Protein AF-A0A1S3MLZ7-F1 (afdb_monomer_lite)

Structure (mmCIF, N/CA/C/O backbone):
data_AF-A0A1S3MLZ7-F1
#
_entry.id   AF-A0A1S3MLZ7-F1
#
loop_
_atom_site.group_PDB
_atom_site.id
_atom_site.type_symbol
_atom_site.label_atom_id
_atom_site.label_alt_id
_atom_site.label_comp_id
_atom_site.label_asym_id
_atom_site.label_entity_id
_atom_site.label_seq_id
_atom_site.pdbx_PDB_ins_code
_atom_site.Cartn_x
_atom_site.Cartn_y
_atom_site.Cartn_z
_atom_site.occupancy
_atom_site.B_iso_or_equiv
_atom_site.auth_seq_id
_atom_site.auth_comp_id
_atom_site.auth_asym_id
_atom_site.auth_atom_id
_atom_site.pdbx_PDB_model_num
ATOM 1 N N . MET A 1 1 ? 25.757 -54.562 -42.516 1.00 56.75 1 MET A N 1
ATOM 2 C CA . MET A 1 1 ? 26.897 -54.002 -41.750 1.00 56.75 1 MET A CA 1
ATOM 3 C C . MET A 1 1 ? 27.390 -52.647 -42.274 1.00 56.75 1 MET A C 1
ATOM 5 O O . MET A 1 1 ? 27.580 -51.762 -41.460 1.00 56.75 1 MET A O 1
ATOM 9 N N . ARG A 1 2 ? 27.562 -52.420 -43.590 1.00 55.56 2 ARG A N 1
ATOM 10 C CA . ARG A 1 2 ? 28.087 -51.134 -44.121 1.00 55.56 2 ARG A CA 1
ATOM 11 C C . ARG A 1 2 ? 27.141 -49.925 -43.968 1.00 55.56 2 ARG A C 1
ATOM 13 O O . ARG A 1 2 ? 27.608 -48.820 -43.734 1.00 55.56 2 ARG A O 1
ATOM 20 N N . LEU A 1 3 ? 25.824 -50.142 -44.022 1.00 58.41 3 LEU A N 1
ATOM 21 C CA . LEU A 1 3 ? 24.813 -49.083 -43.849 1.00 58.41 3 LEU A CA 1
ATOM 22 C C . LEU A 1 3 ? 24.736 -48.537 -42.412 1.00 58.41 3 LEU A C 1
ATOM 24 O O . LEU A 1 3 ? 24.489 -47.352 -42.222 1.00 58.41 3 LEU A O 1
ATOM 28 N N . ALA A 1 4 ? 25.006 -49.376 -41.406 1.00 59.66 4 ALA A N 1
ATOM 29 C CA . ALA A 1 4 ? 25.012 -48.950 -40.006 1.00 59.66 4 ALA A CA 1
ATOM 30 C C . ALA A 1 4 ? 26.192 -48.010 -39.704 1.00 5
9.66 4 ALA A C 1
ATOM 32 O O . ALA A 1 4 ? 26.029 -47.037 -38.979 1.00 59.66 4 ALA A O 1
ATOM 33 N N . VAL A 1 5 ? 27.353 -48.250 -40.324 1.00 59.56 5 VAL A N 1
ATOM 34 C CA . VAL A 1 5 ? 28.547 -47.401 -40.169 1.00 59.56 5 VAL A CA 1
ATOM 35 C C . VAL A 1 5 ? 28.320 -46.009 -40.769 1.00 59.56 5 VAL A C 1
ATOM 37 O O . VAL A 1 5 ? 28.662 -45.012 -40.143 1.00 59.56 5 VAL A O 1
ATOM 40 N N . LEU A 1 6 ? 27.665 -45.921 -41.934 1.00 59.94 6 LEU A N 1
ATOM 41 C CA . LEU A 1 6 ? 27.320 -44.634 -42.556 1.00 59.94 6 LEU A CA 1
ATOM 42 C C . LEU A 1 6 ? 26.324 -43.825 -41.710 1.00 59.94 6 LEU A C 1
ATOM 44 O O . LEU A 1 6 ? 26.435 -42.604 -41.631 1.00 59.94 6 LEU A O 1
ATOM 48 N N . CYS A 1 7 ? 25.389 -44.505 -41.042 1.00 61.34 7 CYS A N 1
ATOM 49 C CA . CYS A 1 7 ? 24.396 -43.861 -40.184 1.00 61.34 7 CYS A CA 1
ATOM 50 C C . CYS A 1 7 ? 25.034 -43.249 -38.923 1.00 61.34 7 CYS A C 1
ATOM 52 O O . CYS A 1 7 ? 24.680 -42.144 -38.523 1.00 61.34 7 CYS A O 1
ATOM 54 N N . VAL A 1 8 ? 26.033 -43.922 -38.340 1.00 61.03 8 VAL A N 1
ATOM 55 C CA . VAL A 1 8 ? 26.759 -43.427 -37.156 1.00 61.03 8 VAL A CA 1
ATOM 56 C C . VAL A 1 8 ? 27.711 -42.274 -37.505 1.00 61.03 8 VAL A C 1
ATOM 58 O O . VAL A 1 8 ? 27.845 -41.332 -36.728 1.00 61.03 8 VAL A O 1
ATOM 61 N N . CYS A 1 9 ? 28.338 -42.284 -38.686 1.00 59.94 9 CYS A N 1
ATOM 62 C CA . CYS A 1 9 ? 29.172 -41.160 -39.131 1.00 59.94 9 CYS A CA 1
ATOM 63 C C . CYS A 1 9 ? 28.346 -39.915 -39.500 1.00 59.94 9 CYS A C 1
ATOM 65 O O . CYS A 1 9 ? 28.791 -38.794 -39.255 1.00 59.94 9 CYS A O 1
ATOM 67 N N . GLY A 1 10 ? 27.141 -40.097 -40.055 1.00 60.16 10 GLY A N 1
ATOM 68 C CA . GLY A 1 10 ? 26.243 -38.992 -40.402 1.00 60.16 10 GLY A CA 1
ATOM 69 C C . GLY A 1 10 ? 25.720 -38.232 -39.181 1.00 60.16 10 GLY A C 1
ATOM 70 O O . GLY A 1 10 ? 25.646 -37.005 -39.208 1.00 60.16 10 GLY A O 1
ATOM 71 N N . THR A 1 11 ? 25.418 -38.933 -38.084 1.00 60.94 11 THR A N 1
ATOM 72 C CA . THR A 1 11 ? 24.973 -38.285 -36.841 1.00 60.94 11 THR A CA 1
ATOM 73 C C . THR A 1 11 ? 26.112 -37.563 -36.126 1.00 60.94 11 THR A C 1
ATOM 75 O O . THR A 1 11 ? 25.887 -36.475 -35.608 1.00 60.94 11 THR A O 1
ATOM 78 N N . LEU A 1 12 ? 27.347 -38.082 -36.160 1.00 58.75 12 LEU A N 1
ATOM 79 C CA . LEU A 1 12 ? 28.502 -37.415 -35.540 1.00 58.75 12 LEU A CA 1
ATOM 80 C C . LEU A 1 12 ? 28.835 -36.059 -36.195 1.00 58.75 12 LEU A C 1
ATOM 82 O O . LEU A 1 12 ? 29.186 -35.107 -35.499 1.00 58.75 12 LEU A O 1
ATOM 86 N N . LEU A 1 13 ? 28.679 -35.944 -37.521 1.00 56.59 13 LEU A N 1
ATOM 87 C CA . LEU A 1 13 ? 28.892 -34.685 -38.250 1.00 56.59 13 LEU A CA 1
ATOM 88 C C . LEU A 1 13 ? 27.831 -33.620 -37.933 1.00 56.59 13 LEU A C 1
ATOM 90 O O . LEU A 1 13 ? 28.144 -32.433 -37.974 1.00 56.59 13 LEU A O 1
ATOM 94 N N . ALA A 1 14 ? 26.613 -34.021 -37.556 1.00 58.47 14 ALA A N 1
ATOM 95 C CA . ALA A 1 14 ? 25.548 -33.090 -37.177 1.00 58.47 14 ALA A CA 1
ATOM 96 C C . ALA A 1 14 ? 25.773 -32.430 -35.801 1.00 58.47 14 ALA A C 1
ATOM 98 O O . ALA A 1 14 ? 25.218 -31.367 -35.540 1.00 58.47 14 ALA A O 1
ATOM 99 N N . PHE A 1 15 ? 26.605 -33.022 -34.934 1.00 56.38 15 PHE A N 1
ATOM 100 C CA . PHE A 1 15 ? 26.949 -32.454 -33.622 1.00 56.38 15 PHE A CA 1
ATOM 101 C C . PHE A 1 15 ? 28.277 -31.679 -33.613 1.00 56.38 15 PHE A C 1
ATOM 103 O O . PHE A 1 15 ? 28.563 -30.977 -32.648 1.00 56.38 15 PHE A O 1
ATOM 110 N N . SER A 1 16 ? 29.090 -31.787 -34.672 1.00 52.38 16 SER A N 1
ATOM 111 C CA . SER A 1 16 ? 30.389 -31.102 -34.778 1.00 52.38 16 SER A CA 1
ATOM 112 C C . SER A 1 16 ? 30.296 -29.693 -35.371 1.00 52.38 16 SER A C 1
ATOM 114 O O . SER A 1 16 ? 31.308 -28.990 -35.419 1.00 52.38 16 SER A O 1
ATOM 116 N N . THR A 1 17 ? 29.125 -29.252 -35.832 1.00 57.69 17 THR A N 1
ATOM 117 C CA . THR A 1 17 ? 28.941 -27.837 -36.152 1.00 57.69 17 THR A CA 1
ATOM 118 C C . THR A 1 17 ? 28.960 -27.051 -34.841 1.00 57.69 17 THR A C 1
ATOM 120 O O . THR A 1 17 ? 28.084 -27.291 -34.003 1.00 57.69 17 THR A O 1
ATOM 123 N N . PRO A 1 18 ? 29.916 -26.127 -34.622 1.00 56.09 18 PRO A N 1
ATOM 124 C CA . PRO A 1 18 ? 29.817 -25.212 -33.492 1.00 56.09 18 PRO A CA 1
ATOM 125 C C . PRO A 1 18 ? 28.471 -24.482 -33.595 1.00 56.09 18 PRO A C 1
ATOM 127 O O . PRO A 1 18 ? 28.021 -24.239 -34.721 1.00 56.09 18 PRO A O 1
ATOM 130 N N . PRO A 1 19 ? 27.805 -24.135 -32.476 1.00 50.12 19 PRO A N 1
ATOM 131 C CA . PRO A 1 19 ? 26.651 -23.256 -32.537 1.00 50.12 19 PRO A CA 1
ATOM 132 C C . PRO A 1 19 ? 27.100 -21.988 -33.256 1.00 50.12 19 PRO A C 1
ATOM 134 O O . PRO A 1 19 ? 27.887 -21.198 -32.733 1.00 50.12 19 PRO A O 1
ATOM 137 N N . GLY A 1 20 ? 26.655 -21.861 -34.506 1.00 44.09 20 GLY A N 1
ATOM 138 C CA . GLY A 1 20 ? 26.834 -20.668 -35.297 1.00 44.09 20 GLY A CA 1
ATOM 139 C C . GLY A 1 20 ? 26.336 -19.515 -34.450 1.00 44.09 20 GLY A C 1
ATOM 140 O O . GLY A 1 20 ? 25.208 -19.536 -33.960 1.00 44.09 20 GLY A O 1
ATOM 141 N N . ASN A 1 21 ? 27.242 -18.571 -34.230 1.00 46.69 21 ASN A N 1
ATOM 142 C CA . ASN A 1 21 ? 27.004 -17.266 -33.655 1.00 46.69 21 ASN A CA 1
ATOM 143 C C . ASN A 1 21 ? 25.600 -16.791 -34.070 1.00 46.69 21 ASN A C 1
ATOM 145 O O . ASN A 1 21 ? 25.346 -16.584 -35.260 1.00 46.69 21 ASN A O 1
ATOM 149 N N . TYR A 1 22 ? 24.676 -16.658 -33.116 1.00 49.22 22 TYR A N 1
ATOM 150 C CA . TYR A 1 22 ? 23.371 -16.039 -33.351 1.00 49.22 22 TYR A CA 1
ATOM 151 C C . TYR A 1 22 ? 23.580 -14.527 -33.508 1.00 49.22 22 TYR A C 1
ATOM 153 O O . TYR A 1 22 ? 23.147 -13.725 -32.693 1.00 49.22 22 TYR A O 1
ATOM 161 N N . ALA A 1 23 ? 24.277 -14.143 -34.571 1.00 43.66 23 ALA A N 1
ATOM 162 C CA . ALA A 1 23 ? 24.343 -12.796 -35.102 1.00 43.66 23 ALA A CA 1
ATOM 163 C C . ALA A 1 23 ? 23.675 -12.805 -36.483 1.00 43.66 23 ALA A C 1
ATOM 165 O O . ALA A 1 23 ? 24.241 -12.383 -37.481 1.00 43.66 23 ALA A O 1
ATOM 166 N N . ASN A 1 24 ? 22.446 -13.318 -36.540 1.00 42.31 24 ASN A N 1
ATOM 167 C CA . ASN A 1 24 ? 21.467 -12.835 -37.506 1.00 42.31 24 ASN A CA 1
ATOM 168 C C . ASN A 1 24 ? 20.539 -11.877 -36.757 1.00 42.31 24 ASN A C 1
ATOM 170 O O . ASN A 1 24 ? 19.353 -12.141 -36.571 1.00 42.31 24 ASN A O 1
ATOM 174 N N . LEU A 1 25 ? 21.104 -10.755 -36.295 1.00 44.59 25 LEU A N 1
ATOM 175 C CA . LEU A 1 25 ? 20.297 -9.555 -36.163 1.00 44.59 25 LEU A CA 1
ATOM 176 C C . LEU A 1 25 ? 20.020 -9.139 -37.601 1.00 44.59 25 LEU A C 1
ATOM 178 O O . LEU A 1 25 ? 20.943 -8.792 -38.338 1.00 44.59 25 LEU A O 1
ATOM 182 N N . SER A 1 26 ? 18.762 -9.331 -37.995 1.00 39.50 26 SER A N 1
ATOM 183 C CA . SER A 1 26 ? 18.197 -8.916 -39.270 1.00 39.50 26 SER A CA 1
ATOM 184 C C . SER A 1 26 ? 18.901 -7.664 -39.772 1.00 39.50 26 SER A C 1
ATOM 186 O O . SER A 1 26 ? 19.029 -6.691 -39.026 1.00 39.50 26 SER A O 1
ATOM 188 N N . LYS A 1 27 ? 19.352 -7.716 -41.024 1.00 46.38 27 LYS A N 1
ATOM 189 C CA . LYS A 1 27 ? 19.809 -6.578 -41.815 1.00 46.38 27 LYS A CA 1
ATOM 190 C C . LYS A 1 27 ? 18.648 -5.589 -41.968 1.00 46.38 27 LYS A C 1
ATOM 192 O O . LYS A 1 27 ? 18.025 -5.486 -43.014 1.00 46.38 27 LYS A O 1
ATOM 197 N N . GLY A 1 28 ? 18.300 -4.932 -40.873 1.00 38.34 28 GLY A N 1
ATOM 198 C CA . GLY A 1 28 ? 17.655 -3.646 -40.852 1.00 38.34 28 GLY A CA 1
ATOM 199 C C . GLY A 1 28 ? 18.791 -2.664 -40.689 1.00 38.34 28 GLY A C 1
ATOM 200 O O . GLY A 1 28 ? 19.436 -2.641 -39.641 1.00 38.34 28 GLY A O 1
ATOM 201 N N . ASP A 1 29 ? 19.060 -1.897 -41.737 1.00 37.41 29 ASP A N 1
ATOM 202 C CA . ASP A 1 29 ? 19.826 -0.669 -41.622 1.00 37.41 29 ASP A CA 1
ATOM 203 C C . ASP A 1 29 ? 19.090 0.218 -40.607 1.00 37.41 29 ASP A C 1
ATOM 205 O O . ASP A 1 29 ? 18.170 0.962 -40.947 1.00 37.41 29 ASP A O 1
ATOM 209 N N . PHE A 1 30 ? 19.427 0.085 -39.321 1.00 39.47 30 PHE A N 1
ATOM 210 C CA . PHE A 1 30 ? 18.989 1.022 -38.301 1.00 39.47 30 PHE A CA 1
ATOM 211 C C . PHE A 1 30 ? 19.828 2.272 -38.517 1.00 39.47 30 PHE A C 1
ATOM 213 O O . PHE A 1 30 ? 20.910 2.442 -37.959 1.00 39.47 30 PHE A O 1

WORK INSTRUCTION: Restate verbatim all lines from the start of the data through the line containing "ATOM 35 C C", with both ends kept.

REPLY:
Protein AF-A0A1S3MLZ7-F1 (afdb_monomer_lite)

Structure (mmCIF, N/CA/C/O backbone):
data_AF-A0A1S3MLZ7-F1
#
_entry.id   AF-A0A1S3MLZ7-F1
#
loop_
_atom_site.group_PDB
_atom_site.id
_atom_site.type_symbol
_atom_site.label_atom_id
_atom_site.label_alt_id
_atom_site.label_comp_id
_atom_site.label_asym_id
_atom_site.label_entity_id
_atom_site.label_seq_id
_atom_site.pdbx_PDB_ins_code
_atom_site.Cartn_x
_atom_site.Cartn_y
_atom_site.Cartn_z
_atom_site.occupancy
_atom_site.B_iso_or_equiv
_atom_site.auth_seq_id
_atom_site.auth_comp_id
_atom_site.auth_asym_id
_atom_site.auth_atom_id
_atom_site.pdbx_PDB_model_num
ATOM 1 N N . MET A 1 1 ? 25.757 -54.562 -42.516 1.00 56.75 1 MET A N 1
ATOM 2 C CA . MET A 1 1 ? 26.897 -54.002 -41.750 1.00 56.75 1 MET A CA 1
ATOM 3 C C . MET A 1 1 ? 27.390 -52.647 -42.274 1.00 56.75 1 MET A C 1
ATOM 5 O O . MET A 1 1 ? 27.580 -51.762 -41.460 1.00 56.75 1 MET A O 1
ATOM 9 N N . ARG A 1 2 ? 27.562 -52.420 -43.590 1.00 55.56 2 ARG A N 1
ATOM 10 C CA . ARG A 1 2 ? 28.087 -51.134 -44.121 1.00 55.56 2 ARG A CA 1
ATOM 11 C C . ARG A 1 2 ? 27.141 -49.925 -43.968 1.00 55.56 2 ARG A C 1
ATOM 13 O O . ARG A 1 2 ? 27.608 -48.820 -43.734 1.00 55.56 2 ARG A O 1
ATOM 20 N N . LEU A 1 3 ? 25.824 -50.142 -44.022 1.00 58.41 3 LEU A N 1
ATOM 21 C CA . LEU A 1 3 ? 24.813 -49.083 -43.849 1.00 58.41 3 LEU A CA 1
ATOM 22 C C . LEU A 1 3 ? 24.736 -48.537 -42.412 1.00 58.41 3 LEU A C 1
ATOM 24 O O . LEU A 1 3 ? 24.489 -47.352 -42.222 1.00 58.41 3 LEU A O 1
ATOM 28 N N . ALA A 1 4 ? 25.006 -49.376 -41.406 1.00 59.66 4 ALA A N 1
ATOM 29 C CA . ALA A 1 4 ? 25.012 -48.950 -40.006 1.00 59.66 4 ALA A CA 1
ATOM 30 C C . ALA A 1 4 ? 26.192 -48.010 -39.704 1.00 5
9.66 4 ALA A C 1
ATOM 32 O O . ALA A 1 4 ? 26.029 -47.037 -38.979 1.00 59.66 4 ALA A O 1
ATOM 33 N N . VAL A 1 5 ? 27.353 -48.250 -40.324 1.00 59.56 5 VAL A N 1
ATOM 34 C CA . VAL A 1 5 ? 28.547 -47.401 -40.169 1.00 59.56 5 VAL A CA 1
ATOM 35 C C . VAL A 1 5 ? 28.320 -46.009 -40.769 1.00 59.56 5 VAL A C 1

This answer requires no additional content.